Records from a collection

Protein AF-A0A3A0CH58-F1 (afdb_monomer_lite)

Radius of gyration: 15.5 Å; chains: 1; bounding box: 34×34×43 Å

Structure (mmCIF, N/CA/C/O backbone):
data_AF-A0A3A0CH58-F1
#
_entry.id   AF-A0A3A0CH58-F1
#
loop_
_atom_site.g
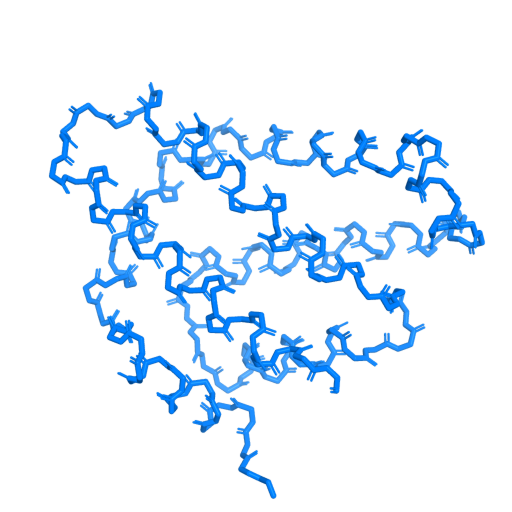roup_PDB
_atom_site.id
_atom_site.type_symbol
_atom_site.label_atom_id
_atom_site.label_alt_id
_atom_site.label_comp_id
_atom_site.label_asym_id
_atom_site.label_entity_id
_atom_site.label_seq_id
_atom_site.pdbx_PDB_ins_code
_atom_site.Cartn_x
_atom_site.Cartn_y
_atom_site.Cartn_z
_atom_site.occupancy
_atom_site.B_iso_or_equiv
_atom_site.auth_seq_id
_atom_site.auth_comp_id
_atom_site.auth_asym_id
_atom_site.auth_atom_id
_atom_site.pdbx_PDB_model_num
ATOM 1 N N . MET A 1 1 ? -18.389 -16.320 -2.015 1.00 59.12 1 MET A N 1
ATOM 2 C CA . MET A 1 1 ? -17.334 -15.316 -2.272 1.00 59.12 1 MET A CA 1
ATOM 3 C C . MET A 1 1 ? -16.025 -16.075 -2.426 1.00 59.12 1 MET A C 1
ATOM 5 O O . MET A 1 1 ? -15.833 -17.010 -1.661 1.00 59.12 1 MET A O 1
ATOM 9 N N . GLY A 1 2 ? -15.211 -15.766 -3.442 1.00 77.69 2 GLY A N 1
ATOM 10 C CA . GLY A 1 2 ? -13.896 -16.402 -3.631 1.00 77.69 2 GLY A CA 1
ATOM 11 C C . GLY A 1 2 ? -12.917 -16.047 -2.505 1.00 77.69 2 GLY A C 1
ATOM 12 O O . GLY A 1 2 ? -13.205 -15.144 -1.714 1.00 77.69 2 GLY A O 1
ATOM 13 N N . SER A 1 3 ? -11.783 -16.749 -2.426 1.00 91.75 3 SER A N 1
ATOM 14 C CA . SER A 1 3 ? -10.738 -16.460 -1.430 1.00 91.75 3 SER A CA 1
ATOM 15 C C . SER A 1 3 ? -10.180 -15.039 -1.592 1.00 91.75 3 SER A C 1
ATOM 17 O O . SER A 1 3 ? -10.315 -14.423 -2.658 1.00 91.75 3 SER A O 1
ATOM 19 N N . ALA A 1 4 ? -9.537 -14.497 -0.550 1.00 92.25 4 ALA A N 1
ATOM 20 C CA . ALA A 1 4 ? -8.903 -13.179 -0.630 1.00 92.25 4 ALA A CA 1
ATOM 21 C C . ALA A 1 4 ? -7.870 -13.129 -1.767 1.00 92.25 4 ALA A C 1
ATOM 23 O O . ALA A 1 4 ? -7.801 -12.144 -2.503 1.00 92.25 4 ALA A O 1
ATOM 24 N N . ARG A 1 5 ? -7.139 -14.232 -1.973 1.00 94.19 5 ARG A N 1
ATOM 25 C CA . ARG A 1 5 ? -6.191 -14.387 -3.078 1.00 94.19 5 ARG A CA 1
ATOM 26 C C . ARG A 1 5 ? -6.852 -14.271 -4.449 1.00 94.19 5 ARG A C 1
ATOM 28 O O . ARG A 1 5 ? -6.344 -13.531 -5.288 1.00 94.19 5 ARG A O 1
ATOM 35 N N . GLN A 1 6 ? -7.973 -14.962 -4.663 1.00 95.06 6 GLN A N 1
ATOM 36 C CA . GLN A 1 6 ? -8.695 -14.916 -5.935 1.00 95.06 6 GLN A CA 1
ATOM 37 C C . GLN A 1 6 ? -9.225 -13.506 -6.221 1.00 95.06 6 GLN A C 1
ATOM 39 O O . GLN A 1 6 ? -9.066 -12.995 -7.323 1.00 95.06 6 GLN A O 1
ATOM 44 N N . ARG A 1 7 ? -9.769 -12.832 -5.201 1.00 95.19 7 ARG A N 1
ATOM 45 C CA . ARG A 1 7 ? -10.196 -11.430 -5.318 1.00 95.19 7 ARG A CA 1
ATOM 46 C C . ARG A 1 7 ? -9.030 -10.503 -5.664 1.00 95.19 7 ARG A C 1
ATOM 48 O O . ARG A 1 7 ? -9.204 -9.601 -6.477 1.00 95.19 7 ARG A O 1
ATOM 55 N N . PHE A 1 8 ? -7.858 -10.711 -5.058 1.00 95.56 8 PHE A N 1
ATOM 56 C CA . PHE A 1 8 ? -6.655 -9.958 -5.414 1.00 95.56 8 PHE A CA 1
ATOM 57 C C . PHE A 1 8 ? -6.281 -10.184 -6.882 1.00 95.56 8 PHE A C 1
ATOM 59 O O . PHE A 1 8 ? -6.008 -9.209 -7.571 1.00 95.56 8 PHE A O 1
ATOM 66 N N . ASP A 1 9 ? -6.299 -11.429 -7.374 1.00 95.62 9 ASP A N 1
ATOM 67 C CA . ASP A 1 9 ? -5.999 -11.736 -8.781 1.00 95.62 9 ASP A CA 1
ATOM 68 C C . ASP A 1 9 ? -6.968 -11.061 -9.752 1.00 95.62 9 ASP A C 1
ATOM 70 O O . ASP A 1 9 ? -6.524 -10.453 -10.725 1.00 95.62 9 ASP A O 1
ATOM 74 N N . ASP A 1 10 ? -8.270 -11.107 -9.468 1.00 96.62 10 ASP A N 1
ATOM 75 C CA . ASP A 1 10 ? -9.288 -10.471 -10.308 1.00 96.62 10 ASP A CA 1
ATOM 76 C C . ASP A 1 10 ? -9.075 -8.946 -10.382 1.00 96.62 10 ASP A C 1
ATOM 78 O O . ASP A 1 10 ? -9.092 -8.350 -11.463 1.00 96.62 10 ASP A O 1
ATOM 82 N N . LEU A 1 11 ? -8.811 -8.308 -9.233 1.00 96.75 11 LEU A N 1
ATOM 83 C CA . LEU A 1 11 ? -8.524 -6.873 -9.141 1.00 96.75 11 LEU A CA 1
ATOM 84 C C . LEU A 1 11 ? -7.201 -6.507 -9.826 1.00 96.75 11 LEU A C 1
ATOM 86 O O . LEU A 1 11 ? -7.129 -5.513 -10.552 1.00 96.75 11 LEU A O 1
ATOM 90 N N . ALA A 1 12 ? -6.157 -7.307 -9.615 1.00 95.88 12 ALA A N 1
ATOM 91 C CA . ALA A 1 12 ? -4.855 -7.116 -10.232 1.00 95.88 12 ALA A CA 1
ATOM 92 C C . ALA A 1 12 ? -4.949 -7.244 -11.758 1.00 95.88 12 ALA A C 1
ATOM 94 O O . ALA A 1 12 ? -4.423 -6.395 -12.478 1.00 95.88 12 ALA A O 1
ATOM 95 N N . GLY A 1 13 ? -5.693 -8.235 -12.257 1.00 96.75 13 GLY A N 1
ATOM 96 C CA . GLY A 1 13 ? -5.991 -8.398 -13.676 1.00 96.75 13 GLY A CA 1
ATOM 97 C C . GLY A 1 13 ? -6.722 -7.186 -14.255 1.00 96.75 13 GLY A C 1
ATOM 98 O O . GLY A 1 13 ? -6.279 -6.623 -15.257 1.00 96.75 13 GLY A O 1
ATOM 99 N N . ALA A 1 14 ? -7.780 -6.719 -13.585 1.00 97.12 14 ALA A N 1
ATOM 100 C CA . ALA A 1 14 ? -8.550 -5.548 -14.011 1.00 97.12 14 ALA A CA 1
ATOM 101 C C . ALA A 1 14 ? -7.712 -4.256 -14.060 1.00 97.12 14 ALA A C 1
ATOM 103 O O . ALA A 1 14 ? -7.937 -3.397 -14.914 1.00 97.12 14 ALA A O 1
ATOM 104 N N . LEU A 1 15 ? -6.728 -4.121 -13.168 1.00 95.88 15 LEU A N 1
ATOM 105 C CA . LEU A 1 15 ? -5.858 -2.946 -13.072 1.00 95.88 15 LEU A CA 1
ATOM 106 C C . LEU A 1 15 ? -4.530 -3.098 -13.826 1.00 95.88 15 LEU A C 1
ATOM 108 O O . LEU A 1 15 ? -3.688 -2.197 -13.764 1.00 95.88 15 LEU A O 1
ATOM 112 N N . ASN A 1 16 ? -4.333 -4.200 -14.559 1.00 96.25 16 ASN A N 1
ATOM 113 C CA . ASN A 1 16 ? -3.075 -4.525 -15.233 1.00 96.25 16 ASN A CA 1
ATOM 114 C C . ASN A 1 16 ? -1.876 -4.457 -14.262 1.00 96.25 16 ASN A C 1
ATOM 116 O O . ASN A 1 16 ? -0.861 -3.799 -14.511 1.00 96.25 16 ASN A O 1
ATOM 120 N N . PHE A 1 17 ? -2.037 -5.068 -13.094 1.00 95.06 17 PHE A N 1
ATOM 121 C CA . PHE A 1 17 ? -1.006 -5.222 -12.082 1.00 95.06 17 PHE A CA 1
ATOM 122 C C . PHE A 1 17 ? -0.419 -6.631 -12.179 1.00 95.06 17 PHE A C 1
ATOM 124 O O . PHE A 1 17 ? -1.085 -7.615 -11.875 1.00 95.06 17 PHE A O 1
ATOM 131 N N . GLY A 1 18 ? 0.835 -6.730 -12.619 1.00 93.00 18 GLY A N 1
ATOM 132 C CA . GLY A 1 18 ? 1.520 -8.009 -12.776 1.00 93.00 18 GLY A CA 1
ATOM 133 C C . GLY A 1 18 ? 3.011 -7.930 -12.467 1.00 93.00 18 GLY A C 1
ATOM 134 O O . GLY A 1 18 ? 3.473 -7.092 -11.685 1.00 93.00 18 GLY A O 1
ATOM 135 N N . ALA A 1 19 ? 3.788 -8.812 -13.097 1.00 93.06 19 ALA A N 1
ATOM 136 C CA . ALA A 1 19 ? 5.223 -8.944 -12.840 1.00 93.06 19 ALA A CA 1
ATOM 137 C C . ALA A 1 19 ? 6.003 -7.638 -13.077 1.00 93.06 19 ALA A C 1
ATOM 139 O O . ALA A 1 19 ? 6.879 -7.299 -12.285 1.00 93.06 19 ALA A O 1
ATOM 140 N N . ALA A 1 20 ? 5.651 -6.871 -14.116 1.00 94.12 20 ALA A N 1
ATOM 141 C CA . ALA A 1 20 ? 6.300 -5.594 -14.414 1.00 94.12 20 ALA A CA 1
ATOM 142 C C . ALA A 1 20 ? 6.072 -4.557 -13.300 1.00 94.12 20 ALA A C 1
ATOM 144 O O . ALA A 1 20 ? 7.020 -3.930 -12.842 1.00 94.12 20 ALA A O 1
ATOM 145 N N . GLN A 1 21 ? 4.836 -4.422 -12.809 1.00 94.81 21 GLN A N 1
ATOM 146 C CA . GLN A 1 21 ? 4.508 -3.503 -11.712 1.00 94.81 21 GLN A CA 1
ATOM 147 C C . GLN A 1 21 ? 5.181 -3.945 -10.412 1.00 94.81 21 GLN A C 1
ATOM 149 O O . GLN A 1 21 ? 5.736 -3.120 -9.692 1.00 94.81 21 GLN A O 1
ATOM 154 N N . THR A 1 22 ? 5.197 -5.252 -10.151 1.00 92.75 22 THR A N 1
ATOM 155 C CA . THR A 1 22 ? 5.900 -5.829 -8.999 1.00 92.75 22 THR A CA 1
ATOM 156 C C . THR A 1 22 ? 7.395 -5.504 -9.051 1.00 92.75 22 THR A C 1
ATOM 158 O O . THR A 1 22 ? 7.973 -5.100 -8.045 1.00 92.75 22 THR A O 1
ATOM 161 N N . ALA A 1 23 ? 8.025 -5.616 -10.225 1.00 92.25 23 ALA A N 1
ATOM 162 C CA . ALA A 1 23 ? 9.425 -5.250 -10.418 1.00 92.25 23 ALA A CA 1
ATOM 163 C C . ALA A 1 23 ? 9.667 -3.748 -10.194 1.00 92.25 23 ALA A C 1
ATOM 165 O O . ALA A 1 23 ? 10.591 -3.392 -9.465 1.00 92.25 23 ALA A O 1
ATOM 166 N N . SER A 1 24 ? 8.809 -2.875 -10.735 1.00 94.38 24 SER A N 1
ATOM 167 C CA . SER A 1 24 ? 8.906 -1.426 -10.512 1.00 94.38 24 SER A CA 1
ATOM 168 C C . SER A 1 24 ? 8.752 -1.048 -9.038 1.00 94.38 24 SER A C 1
ATOM 170 O O . SER A 1 24 ? 9.479 -0.184 -8.556 1.00 94.38 24 SER A O 1
ATOM 172 N N . ILE A 1 25 ? 7.858 -1.708 -8.293 1.00 93.19 25 ILE A N 1
ATOM 173 C CA . ILE A 1 25 ? 7.721 -1.475 -6.850 1.00 93.19 25 ILE A CA 1
ATOM 174 C C . ILE A 1 25 ? 8.994 -1.910 -6.123 1.00 93.19 25 ILE A C 1
ATOM 176 O O . ILE A 1 25 ? 9.537 -1.121 -5.353 1.00 93.19 25 ILE A O 1
ATOM 180 N N . ARG A 1 26 ? 9.526 -3.106 -6.409 1.00 90.62 26 ARG A N 1
ATOM 181 C CA . ARG A 1 26 ? 10.788 -3.583 -5.812 1.00 90.62 26 ARG A CA 1
ATOM 182 C C . ARG A 1 26 ? 11.953 -2.627 -6.074 1.00 90.62 26 ARG A C 1
ATOM 184 O O . ARG A 1 26 ? 12.698 -2.322 -5.149 1.00 90.62 26 ARG A O 1
ATOM 191 N N . GLU A 1 27 ? 12.088 -2.125 -7.300 1.00 92.00 27 GLU A N 1
ATOM 192 C CA . GLU A 1 27 ? 13.112 -1.128 -7.641 1.00 92.00 27 GLU A CA 1
ATOM 193 C C . GLU A 1 27 ? 12.905 0.168 -6.844 1.00 92.00 27 GLU A C 1
ATOM 195 O O . GLU A 1 27 ? 13.839 0.663 -6.215 1.00 92.00 27 GLU A O 1
ATOM 200 N N . SER A 1 28 ? 11.668 0.667 -6.788 1.00 92.88 28 SER A N 1
ATOM 201 C CA . SER A 1 28 ? 11.325 1.895 -6.067 1.00 92.88 28 SER A CA 1
ATOM 202 C C . SER A 1 28 ? 11.583 1.800 -4.557 1.00 92.88 28 SER A C 1
ATOM 204 O O . SER A 1 28 ? 12.001 2.773 -3.934 1.00 92.88 28 SER A O 1
ATOM 206 N N . LEU A 1 29 ? 11.391 0.622 -3.955 1.00 89.31 29 LEU A N 1
ATOM 207 C CA . LEU A 1 29 ? 11.591 0.408 -2.523 1.00 89.31 29 LEU A CA 1
ATOM 208 C C . LEU A 1 29 ? 13.050 0.618 -2.122 1.00 89.31 29 LEU A C 1
ATOM 210 O O . LEU A 1 29 ? 13.295 1.249 -1.100 1.00 89.31 29 LEU A O 1
ATOM 214 N N . ASN A 1 30 ? 14.011 0.211 -2.955 1.00 88.00 30 ASN A N 1
ATOM 215 C CA . ASN A 1 30 ? 15.432 0.476 -2.702 1.00 88.00 30 ASN A CA 1
ATOM 216 C C . ASN A 1 30 ? 15.740 1.979 -2.595 1.00 88.00 30 ASN A C 1
ATOM 218 O O . ASN A 1 30 ? 16.620 2.375 -1.833 1.00 88.00 30 ASN A O 1
ATOM 222 N N . LEU A 1 31 ? 14.996 2.815 -3.323 1.00 91.06 31 LEU A N 1
ATOM 223 C CA . LEU A 1 31 ? 15.128 4.273 -3.287 1.00 91.06 31 LEU A CA 1
ATOM 224 C C . LEU A 1 31 ? 14.389 4.897 -2.094 1.00 91.06 31 LEU A C 1
ATOM 226 O O . LEU A 1 31 ? 14.808 5.929 -1.570 1.00 91.06 31 LEU A O 1
ATOM 230 N N . LEU A 1 32 ? 13.284 4.282 -1.667 1.00 89.50 32 LEU A N 1
ATOM 231 C CA . LEU A 1 32 ? 12.415 4.786 -0.601 1.00 89.50 32 LEU A CA 1
ATOM 232 C C . LEU A 1 32 ? 12.816 4.324 0.803 1.00 89.50 32 LEU A C 1
ATOM 234 O O . LEU A 1 32 ? 12.467 5.003 1.767 1.00 89.50 32 LEU A O 1
ATOM 238 N N . LEU A 1 33 ? 13.553 3.215 0.939 1.00 85.94 33 LEU A N 1
ATOM 239 C CA . LEU A 1 33 ? 13.998 2.663 2.227 1.00 85.94 33 LEU A CA 1
ATOM 240 C C . LEU A 1 33 ? 14.622 3.721 3.162 1.00 85.94 33 LEU A C 1
ATOM 242 O O . LEU A 1 33 ? 14.190 3.798 4.315 1.00 85.94 33 LEU A O 1
ATOM 246 N N . PRO A 1 34 ? 15.547 4.597 2.706 1.00 88.88 34 PRO A N 1
ATOM 247 C CA . PRO A 1 34 ? 16.135 5.635 3.561 1.00 88.88 34 PRO A CA 1
ATOM 248 C C . PRO A 1 34 ? 15.129 6.682 4.061 1.00 88.88 34 PRO A C 1
ATOM 250 O O . PRO A 1 34 ? 15.420 7.419 4.999 1.00 88.88 34 PRO A O 1
ATOM 253 N N . ARG A 1 35 ? 13.954 6.766 3.431 1.00 89.50 35 ARG A N 1
ATOM 254 C CA . ARG A 1 35 ? 12.925 7.784 3.671 1.00 89.50 35 ARG A CA 1
ATOM 255 C C . ARG A 1 35 ? 11.686 7.239 4.371 1.00 89.50
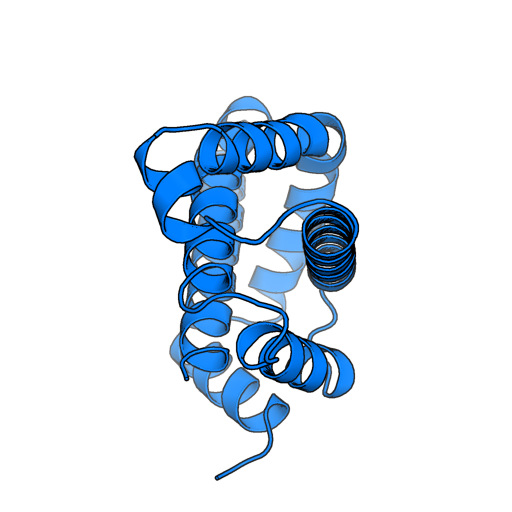 35 ARG A C 1
ATOM 257 O O . ARG A 1 35 ? 10.762 8.000 4.634 1.00 89.50 35 ARG A O 1
ATOM 264 N N . LEU A 1 36 ? 11.659 5.955 4.739 1.00 82.69 36 LEU A N 1
ATOM 265 C CA . LEU A 1 36 ? 10.518 5.350 5.443 1.00 82.69 36 LEU A CA 1
ATOM 266 C C . LEU A 1 36 ? 10.158 6.067 6.755 1.00 82.69 36 LEU A C 1
ATOM 268 O O . LEU A 1 36 ? 8.995 6.054 7.158 1.00 82.69 36 LEU A O 1
ATOM 272 N N . GLY A 1 37 ? 11.119 6.742 7.394 1.00 81.88 37 GLY A N 1
ATOM 273 C CA . GLY A 1 37 ? 10.853 7.587 8.562 1.00 81.88 37 GLY A CA 1
ATOM 274 C C . GLY A 1 37 ? 9.854 8.720 8.286 1.00 81.88 37 GLY A C 1
ATOM 275 O O . GLY A 1 37 ? 9.087 9.082 9.175 1.00 81.88 37 GLY A O 1
ATOM 276 N N . GLU A 1 38 ? 9.792 9.235 7.054 1.00 87.75 38 GLU A N 1
ATOM 277 C CA . GLU A 1 38 ? 8.835 10.275 6.650 1.00 87.75 38 GLU A CA 1
ATOM 278 C C . GLU A 1 38 ? 7.401 9.739 6.588 1.00 87.75 38 GLU A C 1
ATOM 280 O O . GLU A 1 38 ? 6.461 10.426 6.995 1.00 87.75 38 GLU A O 1
ATOM 285 N N . LEU A 1 39 ? 7.227 8.490 6.140 1.00 85.19 39 LEU A N 1
ATOM 286 C CA . LEU A 1 39 ? 5.931 7.815 6.155 1.00 85.19 39 LEU A CA 1
ATOM 287 C C . LEU A 1 39 ? 5.442 7.643 7.597 1.00 85.19 39 LEU A C 1
ATOM 289 O O . LEU A 1 39 ? 4.328 8.047 7.921 1.00 85.19 39 LEU A O 1
ATOM 293 N N . VAL A 1 40 ? 6.296 7.118 8.484 1.00 81.25 40 VAL A N 1
ATOM 294 C CA . VAL A 1 40 ? 5.976 6.956 9.915 1.00 81.25 40 VAL A CA 1
ATOM 295 C C . VAL A 1 40 ? 5.634 8.302 10.563 1.00 81.25 40 VAL A C 1
ATOM 297 O O . VAL A 1 40 ? 4.642 8.402 11.286 1.00 81.25 40 VAL A O 1
ATOM 300 N N . GLY A 1 41 ? 6.400 9.353 10.258 1.00 83.50 41 GLY A N 1
ATOM 301 C CA . GLY A 1 41 ? 6.125 10.710 10.730 1.00 83.50 41 GLY A CA 1
ATOM 302 C C . GLY A 1 41 ? 4.780 11.257 10.242 1.00 83.50 41 GLY A C 1
ATOM 303 O O . GLY A 1 41 ? 4.055 11.878 11.018 1.00 83.50 41 GLY A O 1
ATOM 304 N N . SER A 1 42 ? 4.402 10.975 8.992 1.00 84.12 42 SER A N 1
ATOM 305 C CA . SER A 1 42 ? 3.115 11.394 8.416 1.00 84.12 42 SER A CA 1
ATOM 306 C C . SER A 1 42 ? 1.931 10.722 9.113 1.00 84.12 42 SER A C 1
ATOM 308 O O . SER A 1 42 ? 0.931 11.374 9.413 1.00 84.12 42 SER A O 1
ATOM 310 N N . PHE A 1 43 ? 2.060 9.438 9.449 1.00 79.56 43 PHE A N 1
ATOM 311 C CA . PHE A 1 43 ? 1.070 8.732 10.259 1.00 79.56 43 PHE A CA 1
ATOM 312 C C . PHE A 1 43 ? 0.944 9.307 11.668 1.00 79.56 43 PHE A C 1
ATOM 314 O O . PHE A 1 43 ? -0.168 9.557 12.132 1.00 79.56 43 PHE A O 1
ATOM 321 N N . ASP A 1 44 ? 2.063 9.555 12.347 1.00 79.50 44 ASP A N 1
ATOM 322 C CA . ASP A 1 44 ? 2.039 10.139 13.688 1.00 79.50 44 ASP A CA 1
ATOM 323 C C . ASP A 1 44 ? 1.420 11.549 13.691 1.00 79.50 44 ASP A C 1
ATOM 325 O O . ASP A 1 44 ? 0.604 11.870 14.558 1.00 79.50 44 ASP A O 1
ATOM 329 N N . ALA A 1 45 ? 1.718 12.365 12.677 1.00 83.25 45 ALA A N 1
ATOM 330 C CA . ALA A 1 45 ? 1.092 13.669 12.488 1.00 83.25 45 ALA A CA 1
ATOM 331 C C . ALA A 1 45 ? -0.423 13.558 12.238 1.00 83.25 45 ALA A C 1
ATOM 333 O O . ALA A 1 45 ? -1.203 14.299 12.843 1.00 83.25 45 ALA A O 1
ATOM 334 N N . ALA A 1 46 ? -0.855 12.607 11.401 1.00 80.31 46 ALA A N 1
ATOM 335 C CA . ALA A 1 46 ? -2.270 12.358 11.136 1.00 80.31 46 ALA A CA 1
ATOM 336 C C . ALA A 1 46 ? -3.024 11.950 12.412 1.00 80.31 46 ALA A C 1
ATOM 338 O O . ALA A 1 46 ? -4.120 12.452 12.660 1.00 80.31 46 ALA A O 1
ATOM 339 N N . LEU A 1 47 ? -2.415 11.115 13.259 1.00 75.81 47 LEU A N 1
ATOM 340 C CA . LEU A 1 47 ? -2.970 10.706 14.554 1.00 75.81 47 LEU A CA 1
ATOM 341 C C . LEU A 1 47 ? -3.066 11.867 15.556 1.00 75.81 47 LEU A C 1
ATOM 343 O O . LEU A 1 47 ? -4.013 11.929 16.337 1.00 75.81 47 LEU A O 1
ATOM 347 N N . LYS A 1 48 ? -2.095 12.787 15.544 1.00 79.38 48 LYS A N 1
ATOM 348 C CA . LYS A 1 48 ? -2.026 13.923 16.479 1.00 79.38 48 LYS A CA 1
ATOM 349 C C . LYS A 1 48 ? -2.902 15.113 16.079 1.00 79.38 48 LYS A C 1
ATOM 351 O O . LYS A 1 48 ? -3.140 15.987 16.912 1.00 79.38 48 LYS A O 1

* PROBLEM REQUIREMENTS
The output should be exactly the lines above from the line containing "ATOM 286 C CA" to the line containing "ATOM 295 C C", inclusive, with no other lines.

* TASK RESPONSE
ATOM 286 C CA . LEU A 1 39 ? 5.931 7.815 6.155 1.00 85.19 39 LEU A CA 1
ATOM 287 C C . LEU A 1 39 ? 5.442 7.643 7.597 1.00 85.19 39 LEU A C 1
ATOM 289 O O . LEU A 1 39 ? 4.328 8.047 7.921 1.00 85.19 39 LEU A O 1
ATOM 293 N N . VAL A 1 40 ? 6.296 7.118 8.484 1.00 81.25 40 VAL A N 1
ATOM 294 C CA . VAL A 1 40 ? 5.976 6.956 9.915 1.00 81.25 40 VAL A CA 1
ATOM 295 C C . VAL A 1 40 ? 5.634 8.302 10.563 1.00 81.25 40 VAL A C 1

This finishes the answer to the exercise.